**Your goal:** Using the data that follows, return exactly the lines from the one that contains "ATOM 190 C CA" through the one that contains "ATOM 195 C CA", ends included.

**Given records:**
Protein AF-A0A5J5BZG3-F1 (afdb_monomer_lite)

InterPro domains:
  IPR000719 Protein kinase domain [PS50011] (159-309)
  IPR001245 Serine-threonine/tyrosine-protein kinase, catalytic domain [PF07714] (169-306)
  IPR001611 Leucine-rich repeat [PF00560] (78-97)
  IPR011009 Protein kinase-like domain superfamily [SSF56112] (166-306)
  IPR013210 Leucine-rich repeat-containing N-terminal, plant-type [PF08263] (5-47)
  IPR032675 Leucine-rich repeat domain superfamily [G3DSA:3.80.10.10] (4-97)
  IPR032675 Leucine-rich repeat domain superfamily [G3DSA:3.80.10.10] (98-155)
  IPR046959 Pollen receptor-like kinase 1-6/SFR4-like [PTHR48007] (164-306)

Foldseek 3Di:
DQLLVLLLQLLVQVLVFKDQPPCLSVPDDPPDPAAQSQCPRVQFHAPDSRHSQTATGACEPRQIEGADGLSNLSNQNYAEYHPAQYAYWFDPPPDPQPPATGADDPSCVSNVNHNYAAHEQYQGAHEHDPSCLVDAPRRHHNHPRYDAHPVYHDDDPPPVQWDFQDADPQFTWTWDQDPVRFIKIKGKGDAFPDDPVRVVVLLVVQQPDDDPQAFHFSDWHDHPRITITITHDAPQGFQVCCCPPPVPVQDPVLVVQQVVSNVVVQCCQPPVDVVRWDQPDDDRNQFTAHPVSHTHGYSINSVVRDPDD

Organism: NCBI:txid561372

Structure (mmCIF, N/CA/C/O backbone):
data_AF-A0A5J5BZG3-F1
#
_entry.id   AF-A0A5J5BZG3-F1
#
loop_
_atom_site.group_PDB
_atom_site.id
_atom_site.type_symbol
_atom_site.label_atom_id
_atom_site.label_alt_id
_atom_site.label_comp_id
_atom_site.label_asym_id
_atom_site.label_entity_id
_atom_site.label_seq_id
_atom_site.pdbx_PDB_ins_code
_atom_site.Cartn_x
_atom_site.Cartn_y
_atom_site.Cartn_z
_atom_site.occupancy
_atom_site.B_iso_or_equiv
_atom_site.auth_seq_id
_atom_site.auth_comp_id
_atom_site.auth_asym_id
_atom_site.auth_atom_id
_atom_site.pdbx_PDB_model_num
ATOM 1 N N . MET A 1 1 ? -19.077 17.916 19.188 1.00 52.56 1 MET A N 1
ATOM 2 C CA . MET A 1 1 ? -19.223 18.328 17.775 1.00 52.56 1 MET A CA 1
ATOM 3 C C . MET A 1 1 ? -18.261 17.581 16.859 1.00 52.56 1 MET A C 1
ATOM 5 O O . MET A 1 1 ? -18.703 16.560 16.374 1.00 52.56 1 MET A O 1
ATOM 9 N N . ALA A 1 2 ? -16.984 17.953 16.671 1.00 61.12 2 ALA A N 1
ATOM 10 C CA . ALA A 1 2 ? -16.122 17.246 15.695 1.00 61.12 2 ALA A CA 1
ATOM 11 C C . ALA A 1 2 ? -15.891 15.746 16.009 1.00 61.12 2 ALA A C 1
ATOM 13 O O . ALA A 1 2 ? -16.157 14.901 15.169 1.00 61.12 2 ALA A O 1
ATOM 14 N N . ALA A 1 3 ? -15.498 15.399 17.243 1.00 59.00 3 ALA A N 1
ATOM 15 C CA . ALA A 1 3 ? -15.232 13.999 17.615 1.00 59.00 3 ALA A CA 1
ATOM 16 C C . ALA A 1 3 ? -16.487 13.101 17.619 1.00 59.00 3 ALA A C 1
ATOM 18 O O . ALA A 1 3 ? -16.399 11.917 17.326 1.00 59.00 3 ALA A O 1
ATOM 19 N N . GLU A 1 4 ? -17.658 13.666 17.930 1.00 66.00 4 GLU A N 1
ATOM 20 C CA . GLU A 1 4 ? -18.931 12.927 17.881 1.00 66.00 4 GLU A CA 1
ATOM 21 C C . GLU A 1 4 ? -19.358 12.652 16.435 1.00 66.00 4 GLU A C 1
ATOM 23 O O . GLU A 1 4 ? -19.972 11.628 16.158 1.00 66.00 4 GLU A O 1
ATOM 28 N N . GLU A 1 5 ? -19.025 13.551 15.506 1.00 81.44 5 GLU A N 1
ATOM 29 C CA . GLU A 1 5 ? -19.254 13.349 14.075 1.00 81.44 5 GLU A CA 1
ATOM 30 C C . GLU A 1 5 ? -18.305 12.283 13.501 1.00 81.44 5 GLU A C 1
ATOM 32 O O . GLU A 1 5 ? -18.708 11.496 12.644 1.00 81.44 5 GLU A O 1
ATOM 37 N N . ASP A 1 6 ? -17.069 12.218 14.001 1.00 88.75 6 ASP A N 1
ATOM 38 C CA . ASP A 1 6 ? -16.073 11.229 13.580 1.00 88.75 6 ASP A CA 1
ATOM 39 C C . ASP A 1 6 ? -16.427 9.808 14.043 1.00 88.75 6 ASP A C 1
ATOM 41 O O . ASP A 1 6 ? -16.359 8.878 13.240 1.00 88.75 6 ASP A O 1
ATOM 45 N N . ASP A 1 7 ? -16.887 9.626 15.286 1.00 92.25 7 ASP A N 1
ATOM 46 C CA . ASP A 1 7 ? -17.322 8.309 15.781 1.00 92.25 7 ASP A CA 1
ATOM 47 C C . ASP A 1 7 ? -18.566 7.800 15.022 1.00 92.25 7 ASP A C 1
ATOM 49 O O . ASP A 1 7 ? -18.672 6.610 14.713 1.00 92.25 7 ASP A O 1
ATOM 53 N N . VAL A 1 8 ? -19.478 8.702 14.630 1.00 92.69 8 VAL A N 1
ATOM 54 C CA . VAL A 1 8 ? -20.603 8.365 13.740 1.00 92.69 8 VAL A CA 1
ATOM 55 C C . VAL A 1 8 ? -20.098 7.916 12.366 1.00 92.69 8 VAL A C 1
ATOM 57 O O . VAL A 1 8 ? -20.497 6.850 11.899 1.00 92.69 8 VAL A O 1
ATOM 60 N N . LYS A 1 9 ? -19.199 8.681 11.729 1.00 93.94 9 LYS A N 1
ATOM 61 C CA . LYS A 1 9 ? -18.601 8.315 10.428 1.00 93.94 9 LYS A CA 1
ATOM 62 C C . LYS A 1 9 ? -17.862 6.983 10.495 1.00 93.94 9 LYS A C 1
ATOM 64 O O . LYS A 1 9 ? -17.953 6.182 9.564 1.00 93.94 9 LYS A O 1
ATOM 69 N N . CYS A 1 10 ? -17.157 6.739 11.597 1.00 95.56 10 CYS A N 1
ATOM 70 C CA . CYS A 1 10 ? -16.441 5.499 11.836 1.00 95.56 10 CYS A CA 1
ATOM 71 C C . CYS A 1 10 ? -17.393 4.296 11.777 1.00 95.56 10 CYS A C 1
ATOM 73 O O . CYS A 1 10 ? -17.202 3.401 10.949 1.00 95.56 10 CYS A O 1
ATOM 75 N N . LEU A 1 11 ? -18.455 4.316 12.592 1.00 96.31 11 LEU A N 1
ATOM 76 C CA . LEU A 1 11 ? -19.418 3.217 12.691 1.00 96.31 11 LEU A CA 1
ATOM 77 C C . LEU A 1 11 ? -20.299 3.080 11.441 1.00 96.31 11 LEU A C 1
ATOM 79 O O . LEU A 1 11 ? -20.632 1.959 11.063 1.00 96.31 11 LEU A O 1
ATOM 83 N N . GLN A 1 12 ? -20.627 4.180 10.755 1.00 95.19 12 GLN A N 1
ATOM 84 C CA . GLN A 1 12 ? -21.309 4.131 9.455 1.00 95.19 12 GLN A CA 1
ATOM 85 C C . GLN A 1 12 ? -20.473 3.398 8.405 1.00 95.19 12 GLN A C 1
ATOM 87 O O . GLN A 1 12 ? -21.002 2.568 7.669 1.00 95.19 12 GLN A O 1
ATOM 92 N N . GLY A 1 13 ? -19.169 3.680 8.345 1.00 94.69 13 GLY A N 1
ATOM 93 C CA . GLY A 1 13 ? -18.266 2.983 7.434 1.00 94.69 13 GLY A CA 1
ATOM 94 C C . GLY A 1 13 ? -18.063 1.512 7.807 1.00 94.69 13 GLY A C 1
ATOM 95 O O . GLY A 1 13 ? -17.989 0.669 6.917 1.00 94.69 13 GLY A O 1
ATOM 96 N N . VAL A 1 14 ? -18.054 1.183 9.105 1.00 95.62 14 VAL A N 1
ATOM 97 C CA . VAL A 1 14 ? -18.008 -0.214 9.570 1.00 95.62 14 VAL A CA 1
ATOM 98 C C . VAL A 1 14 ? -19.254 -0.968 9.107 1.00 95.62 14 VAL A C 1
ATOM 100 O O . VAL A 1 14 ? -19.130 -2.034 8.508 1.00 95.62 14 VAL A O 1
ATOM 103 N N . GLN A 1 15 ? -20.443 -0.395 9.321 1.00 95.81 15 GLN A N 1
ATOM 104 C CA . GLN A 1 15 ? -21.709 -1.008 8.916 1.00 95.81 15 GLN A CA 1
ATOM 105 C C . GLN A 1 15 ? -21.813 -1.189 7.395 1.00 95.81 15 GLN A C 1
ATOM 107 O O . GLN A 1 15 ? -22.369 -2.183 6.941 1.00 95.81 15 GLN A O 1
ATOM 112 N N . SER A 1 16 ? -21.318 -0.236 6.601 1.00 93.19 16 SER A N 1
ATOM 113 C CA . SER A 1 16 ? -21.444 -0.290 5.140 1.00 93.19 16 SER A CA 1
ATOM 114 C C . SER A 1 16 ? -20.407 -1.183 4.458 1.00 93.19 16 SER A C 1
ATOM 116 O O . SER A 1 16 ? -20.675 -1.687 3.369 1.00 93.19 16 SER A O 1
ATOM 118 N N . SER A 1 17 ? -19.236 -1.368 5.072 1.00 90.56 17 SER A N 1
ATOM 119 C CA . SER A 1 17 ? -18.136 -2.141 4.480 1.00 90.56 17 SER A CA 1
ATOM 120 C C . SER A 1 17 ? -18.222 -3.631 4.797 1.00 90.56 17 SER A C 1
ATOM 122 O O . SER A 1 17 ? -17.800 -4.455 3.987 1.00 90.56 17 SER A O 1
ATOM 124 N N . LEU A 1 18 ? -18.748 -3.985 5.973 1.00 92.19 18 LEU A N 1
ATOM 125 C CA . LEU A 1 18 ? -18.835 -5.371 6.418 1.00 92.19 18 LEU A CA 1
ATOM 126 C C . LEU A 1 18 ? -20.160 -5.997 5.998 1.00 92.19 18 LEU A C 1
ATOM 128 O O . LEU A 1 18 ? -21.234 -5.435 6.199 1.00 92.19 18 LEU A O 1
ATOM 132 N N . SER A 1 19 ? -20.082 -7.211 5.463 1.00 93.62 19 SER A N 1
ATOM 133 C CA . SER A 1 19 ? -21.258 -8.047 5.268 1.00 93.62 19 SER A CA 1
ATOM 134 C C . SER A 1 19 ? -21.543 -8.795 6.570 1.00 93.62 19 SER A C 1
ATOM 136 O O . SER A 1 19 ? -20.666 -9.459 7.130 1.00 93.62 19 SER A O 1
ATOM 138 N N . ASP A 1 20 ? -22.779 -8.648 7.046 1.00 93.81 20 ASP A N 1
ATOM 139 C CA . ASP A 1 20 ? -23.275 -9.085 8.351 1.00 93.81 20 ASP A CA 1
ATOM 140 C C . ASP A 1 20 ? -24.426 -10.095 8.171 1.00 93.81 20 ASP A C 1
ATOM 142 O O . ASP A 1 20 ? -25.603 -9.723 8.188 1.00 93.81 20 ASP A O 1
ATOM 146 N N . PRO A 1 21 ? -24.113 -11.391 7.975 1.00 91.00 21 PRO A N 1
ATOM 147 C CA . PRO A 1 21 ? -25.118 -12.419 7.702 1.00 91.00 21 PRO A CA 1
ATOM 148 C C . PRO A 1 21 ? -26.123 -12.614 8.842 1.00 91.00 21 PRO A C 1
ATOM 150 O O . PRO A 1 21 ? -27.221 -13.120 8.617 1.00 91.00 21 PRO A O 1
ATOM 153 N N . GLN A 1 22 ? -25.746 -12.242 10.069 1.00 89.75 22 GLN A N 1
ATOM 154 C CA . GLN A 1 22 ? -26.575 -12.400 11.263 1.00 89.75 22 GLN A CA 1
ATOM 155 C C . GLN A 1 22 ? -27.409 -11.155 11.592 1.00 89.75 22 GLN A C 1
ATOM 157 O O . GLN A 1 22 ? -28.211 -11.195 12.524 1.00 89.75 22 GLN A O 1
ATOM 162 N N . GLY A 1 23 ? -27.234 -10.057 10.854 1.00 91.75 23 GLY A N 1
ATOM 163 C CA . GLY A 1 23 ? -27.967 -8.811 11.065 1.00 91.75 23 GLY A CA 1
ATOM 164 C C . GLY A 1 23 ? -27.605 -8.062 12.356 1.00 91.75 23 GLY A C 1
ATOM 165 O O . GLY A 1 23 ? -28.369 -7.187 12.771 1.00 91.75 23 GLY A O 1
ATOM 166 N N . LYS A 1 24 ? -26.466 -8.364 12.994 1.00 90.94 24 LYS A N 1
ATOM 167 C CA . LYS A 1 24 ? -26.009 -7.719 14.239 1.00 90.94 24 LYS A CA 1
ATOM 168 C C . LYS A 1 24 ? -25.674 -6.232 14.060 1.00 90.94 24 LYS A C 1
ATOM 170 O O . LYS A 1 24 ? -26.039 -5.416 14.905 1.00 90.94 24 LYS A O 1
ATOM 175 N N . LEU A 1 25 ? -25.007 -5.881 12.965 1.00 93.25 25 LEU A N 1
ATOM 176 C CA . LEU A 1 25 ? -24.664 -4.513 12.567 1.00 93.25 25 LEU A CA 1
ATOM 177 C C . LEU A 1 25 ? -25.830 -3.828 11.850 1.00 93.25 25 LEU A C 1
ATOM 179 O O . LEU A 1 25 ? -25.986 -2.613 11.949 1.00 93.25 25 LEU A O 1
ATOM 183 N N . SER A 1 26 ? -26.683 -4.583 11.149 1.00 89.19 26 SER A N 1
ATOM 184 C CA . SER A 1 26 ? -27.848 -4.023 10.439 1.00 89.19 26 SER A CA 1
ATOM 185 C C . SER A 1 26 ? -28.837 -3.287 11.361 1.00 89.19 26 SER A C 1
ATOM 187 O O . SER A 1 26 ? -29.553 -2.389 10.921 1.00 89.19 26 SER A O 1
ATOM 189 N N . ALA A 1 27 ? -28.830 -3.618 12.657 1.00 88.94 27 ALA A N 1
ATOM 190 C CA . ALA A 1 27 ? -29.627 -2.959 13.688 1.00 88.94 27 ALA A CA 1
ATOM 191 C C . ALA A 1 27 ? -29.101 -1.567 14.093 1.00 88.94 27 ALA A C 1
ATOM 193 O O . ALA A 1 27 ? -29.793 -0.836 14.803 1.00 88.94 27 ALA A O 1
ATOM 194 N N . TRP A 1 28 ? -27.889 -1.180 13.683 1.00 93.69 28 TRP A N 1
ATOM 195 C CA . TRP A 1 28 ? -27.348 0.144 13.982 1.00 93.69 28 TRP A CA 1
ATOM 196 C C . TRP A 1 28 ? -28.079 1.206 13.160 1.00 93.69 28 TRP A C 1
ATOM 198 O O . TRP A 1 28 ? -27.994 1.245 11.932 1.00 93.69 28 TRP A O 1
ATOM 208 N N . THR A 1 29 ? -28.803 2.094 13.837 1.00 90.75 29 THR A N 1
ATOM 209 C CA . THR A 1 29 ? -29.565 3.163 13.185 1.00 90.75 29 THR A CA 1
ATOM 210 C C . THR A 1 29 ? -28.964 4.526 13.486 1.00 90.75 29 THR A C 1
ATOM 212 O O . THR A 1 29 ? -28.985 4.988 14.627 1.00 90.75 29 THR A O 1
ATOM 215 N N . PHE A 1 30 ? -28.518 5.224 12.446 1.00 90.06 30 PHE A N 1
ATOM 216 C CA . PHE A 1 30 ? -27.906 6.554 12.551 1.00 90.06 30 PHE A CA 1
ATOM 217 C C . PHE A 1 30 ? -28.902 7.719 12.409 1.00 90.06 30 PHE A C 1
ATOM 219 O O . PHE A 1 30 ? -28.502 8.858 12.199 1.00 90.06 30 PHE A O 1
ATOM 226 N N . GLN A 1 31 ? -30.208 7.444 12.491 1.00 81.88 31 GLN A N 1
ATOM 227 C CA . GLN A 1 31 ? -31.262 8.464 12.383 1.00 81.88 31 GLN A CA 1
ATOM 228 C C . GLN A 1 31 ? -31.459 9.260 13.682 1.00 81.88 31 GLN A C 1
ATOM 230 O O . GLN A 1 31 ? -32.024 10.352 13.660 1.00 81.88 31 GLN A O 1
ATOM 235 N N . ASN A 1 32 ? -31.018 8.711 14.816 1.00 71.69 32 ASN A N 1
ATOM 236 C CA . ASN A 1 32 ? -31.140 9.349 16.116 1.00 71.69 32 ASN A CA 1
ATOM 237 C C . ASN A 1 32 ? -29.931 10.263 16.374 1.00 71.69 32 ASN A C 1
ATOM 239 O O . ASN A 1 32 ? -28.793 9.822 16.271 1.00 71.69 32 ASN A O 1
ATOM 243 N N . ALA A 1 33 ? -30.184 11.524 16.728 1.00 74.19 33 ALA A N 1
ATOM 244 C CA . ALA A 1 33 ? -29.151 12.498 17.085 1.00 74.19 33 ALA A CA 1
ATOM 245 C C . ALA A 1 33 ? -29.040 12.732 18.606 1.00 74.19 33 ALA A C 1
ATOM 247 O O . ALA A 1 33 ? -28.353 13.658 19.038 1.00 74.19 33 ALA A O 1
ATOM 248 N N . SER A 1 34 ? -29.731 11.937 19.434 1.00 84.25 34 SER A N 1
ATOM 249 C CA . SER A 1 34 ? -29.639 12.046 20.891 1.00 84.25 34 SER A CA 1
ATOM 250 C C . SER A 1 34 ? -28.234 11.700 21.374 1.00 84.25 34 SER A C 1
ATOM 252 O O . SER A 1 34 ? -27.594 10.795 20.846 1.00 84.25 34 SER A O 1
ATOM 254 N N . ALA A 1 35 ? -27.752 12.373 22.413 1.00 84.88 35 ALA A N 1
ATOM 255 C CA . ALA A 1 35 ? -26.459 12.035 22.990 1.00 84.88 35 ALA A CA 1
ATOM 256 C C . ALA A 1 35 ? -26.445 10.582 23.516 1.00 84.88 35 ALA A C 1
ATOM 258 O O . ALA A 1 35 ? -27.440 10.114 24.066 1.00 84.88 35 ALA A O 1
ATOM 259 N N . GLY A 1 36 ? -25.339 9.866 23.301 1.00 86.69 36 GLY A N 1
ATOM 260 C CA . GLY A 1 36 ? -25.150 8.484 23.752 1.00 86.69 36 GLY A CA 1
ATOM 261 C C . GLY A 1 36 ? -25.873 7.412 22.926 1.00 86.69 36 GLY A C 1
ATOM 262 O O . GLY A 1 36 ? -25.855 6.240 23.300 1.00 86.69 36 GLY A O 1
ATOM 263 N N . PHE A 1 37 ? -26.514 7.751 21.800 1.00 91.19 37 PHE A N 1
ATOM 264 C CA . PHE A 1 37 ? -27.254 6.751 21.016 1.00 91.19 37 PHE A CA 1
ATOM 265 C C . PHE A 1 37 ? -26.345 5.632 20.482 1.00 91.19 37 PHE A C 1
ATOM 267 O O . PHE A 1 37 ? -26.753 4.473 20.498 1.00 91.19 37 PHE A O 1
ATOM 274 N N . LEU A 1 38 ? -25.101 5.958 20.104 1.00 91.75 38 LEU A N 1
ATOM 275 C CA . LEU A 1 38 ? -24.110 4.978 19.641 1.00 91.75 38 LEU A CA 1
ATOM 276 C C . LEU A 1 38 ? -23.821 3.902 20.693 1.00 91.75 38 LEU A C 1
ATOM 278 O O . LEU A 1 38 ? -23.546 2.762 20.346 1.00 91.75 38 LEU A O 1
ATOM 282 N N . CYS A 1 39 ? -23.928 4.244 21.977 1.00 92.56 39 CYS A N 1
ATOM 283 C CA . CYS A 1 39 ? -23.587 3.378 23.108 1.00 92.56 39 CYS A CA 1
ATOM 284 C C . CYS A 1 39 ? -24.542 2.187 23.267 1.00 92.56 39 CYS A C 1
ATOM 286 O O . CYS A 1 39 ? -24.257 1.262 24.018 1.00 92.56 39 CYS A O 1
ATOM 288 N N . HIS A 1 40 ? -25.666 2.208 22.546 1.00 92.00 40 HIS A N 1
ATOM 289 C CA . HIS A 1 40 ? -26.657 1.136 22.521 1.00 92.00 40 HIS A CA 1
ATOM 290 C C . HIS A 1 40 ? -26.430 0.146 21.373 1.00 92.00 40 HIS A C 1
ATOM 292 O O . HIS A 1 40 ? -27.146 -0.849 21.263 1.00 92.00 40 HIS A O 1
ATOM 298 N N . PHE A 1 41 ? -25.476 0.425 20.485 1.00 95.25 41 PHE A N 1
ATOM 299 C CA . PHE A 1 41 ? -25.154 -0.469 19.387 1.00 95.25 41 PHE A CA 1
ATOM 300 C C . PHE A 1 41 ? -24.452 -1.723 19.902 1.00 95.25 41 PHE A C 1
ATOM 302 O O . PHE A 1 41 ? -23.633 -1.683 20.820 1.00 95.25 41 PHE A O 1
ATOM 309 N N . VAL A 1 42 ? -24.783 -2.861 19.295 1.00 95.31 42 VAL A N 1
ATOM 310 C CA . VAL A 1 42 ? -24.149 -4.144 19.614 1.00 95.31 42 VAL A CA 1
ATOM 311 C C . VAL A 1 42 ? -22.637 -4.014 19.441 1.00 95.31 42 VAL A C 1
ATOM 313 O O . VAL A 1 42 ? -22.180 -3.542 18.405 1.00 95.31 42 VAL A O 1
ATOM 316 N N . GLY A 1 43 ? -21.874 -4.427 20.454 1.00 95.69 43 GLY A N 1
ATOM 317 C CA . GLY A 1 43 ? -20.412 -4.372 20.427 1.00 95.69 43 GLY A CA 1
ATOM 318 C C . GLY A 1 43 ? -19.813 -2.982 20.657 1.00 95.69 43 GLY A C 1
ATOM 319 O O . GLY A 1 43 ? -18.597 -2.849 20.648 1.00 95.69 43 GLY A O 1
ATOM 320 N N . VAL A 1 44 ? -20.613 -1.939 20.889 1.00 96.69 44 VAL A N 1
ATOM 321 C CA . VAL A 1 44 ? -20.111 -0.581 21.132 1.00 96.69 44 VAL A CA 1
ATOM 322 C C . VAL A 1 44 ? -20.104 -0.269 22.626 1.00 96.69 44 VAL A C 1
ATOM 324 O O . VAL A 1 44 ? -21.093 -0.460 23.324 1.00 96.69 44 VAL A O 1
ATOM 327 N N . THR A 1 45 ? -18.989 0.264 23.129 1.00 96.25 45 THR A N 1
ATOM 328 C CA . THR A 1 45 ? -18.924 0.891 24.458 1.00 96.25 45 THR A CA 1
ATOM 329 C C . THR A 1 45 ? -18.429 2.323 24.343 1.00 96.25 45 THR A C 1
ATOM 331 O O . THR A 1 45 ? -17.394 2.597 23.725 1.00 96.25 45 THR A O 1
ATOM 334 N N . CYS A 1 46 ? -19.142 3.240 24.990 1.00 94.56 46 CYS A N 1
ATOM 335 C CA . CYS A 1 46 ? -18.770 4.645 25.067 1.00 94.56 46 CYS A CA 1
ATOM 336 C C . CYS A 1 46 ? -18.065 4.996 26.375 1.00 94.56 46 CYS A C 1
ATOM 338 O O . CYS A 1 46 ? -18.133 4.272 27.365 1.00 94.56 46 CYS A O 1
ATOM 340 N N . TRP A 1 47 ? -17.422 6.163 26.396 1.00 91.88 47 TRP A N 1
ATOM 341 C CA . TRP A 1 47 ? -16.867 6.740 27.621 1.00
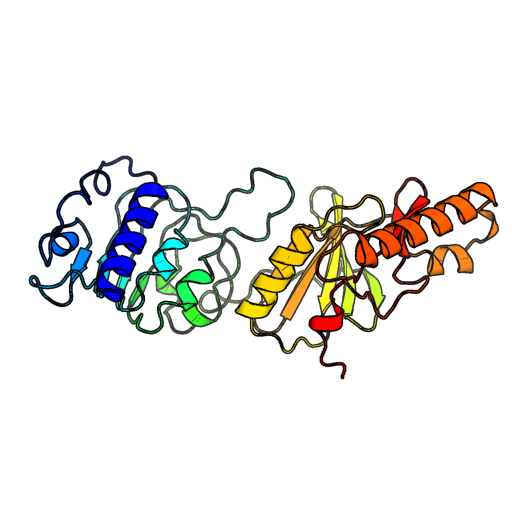 91.88 47 TRP A CA 1
ATOM 342 C C . TRP A 1 47 ? -17.934 6.977 28.703 1.00 91.88 47 TRP A C 1
ATOM 344 O O . TRP A 1 47 ? -17.666 6.779 29.886 1.00 91.88 47 TRP A O 1
ATOM 354 N N . ASN A 1 48 ? -19.129 7.421 28.302 1.00 88.75 48 ASN A N 1
ATOM 355 C CA . ASN A 1 48 ? -20.329 7.500 29.132 1.00 88.75 48 ASN A CA 1
ATOM 356 C C . ASN A 1 48 ? -21.585 7.520 28.243 1.00 88.75 48 ASN A C 1
ATOM 358 O O . ASN A 1 48 ? -21.492 7.814 27.053 1.00 88.75 48 ASN A O 1
ATOM 362 N N . ASP A 1 49 ? -22.754 7.298 28.842 1.00 85.88 49 ASP A N 1
ATOM 363 C CA . ASP A 1 49 ? -24.046 7.252 28.132 1.00 85.88 49 ASP A CA 1
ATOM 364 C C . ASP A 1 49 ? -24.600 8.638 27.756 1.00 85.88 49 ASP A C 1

**Response:**
ATOM 190 C CA . ALA A 1 27 ? -29.627 -2.959 13.688 1.00 88.94 27 ALA A CA 1
ATOM 191 C C . ALA A 1 27 ? -29.101 -1.567 14.093 1.00 88.94 27 ALA A C 1
ATOM 193 O O . ALA A 1 27 ? -29.793 -0.836 14.803 1.00 88.94 27 ALA A O 1
ATOM 194 N N . TRP A 1 28 ? -27.889 -1.180 13.683 1.00 93.69 28 TRP A N 1
ATOM 195 C CA . TRP A 1 28 ? -27.348 0.144 13.982 1.00 93.69 28 TRP A CA 1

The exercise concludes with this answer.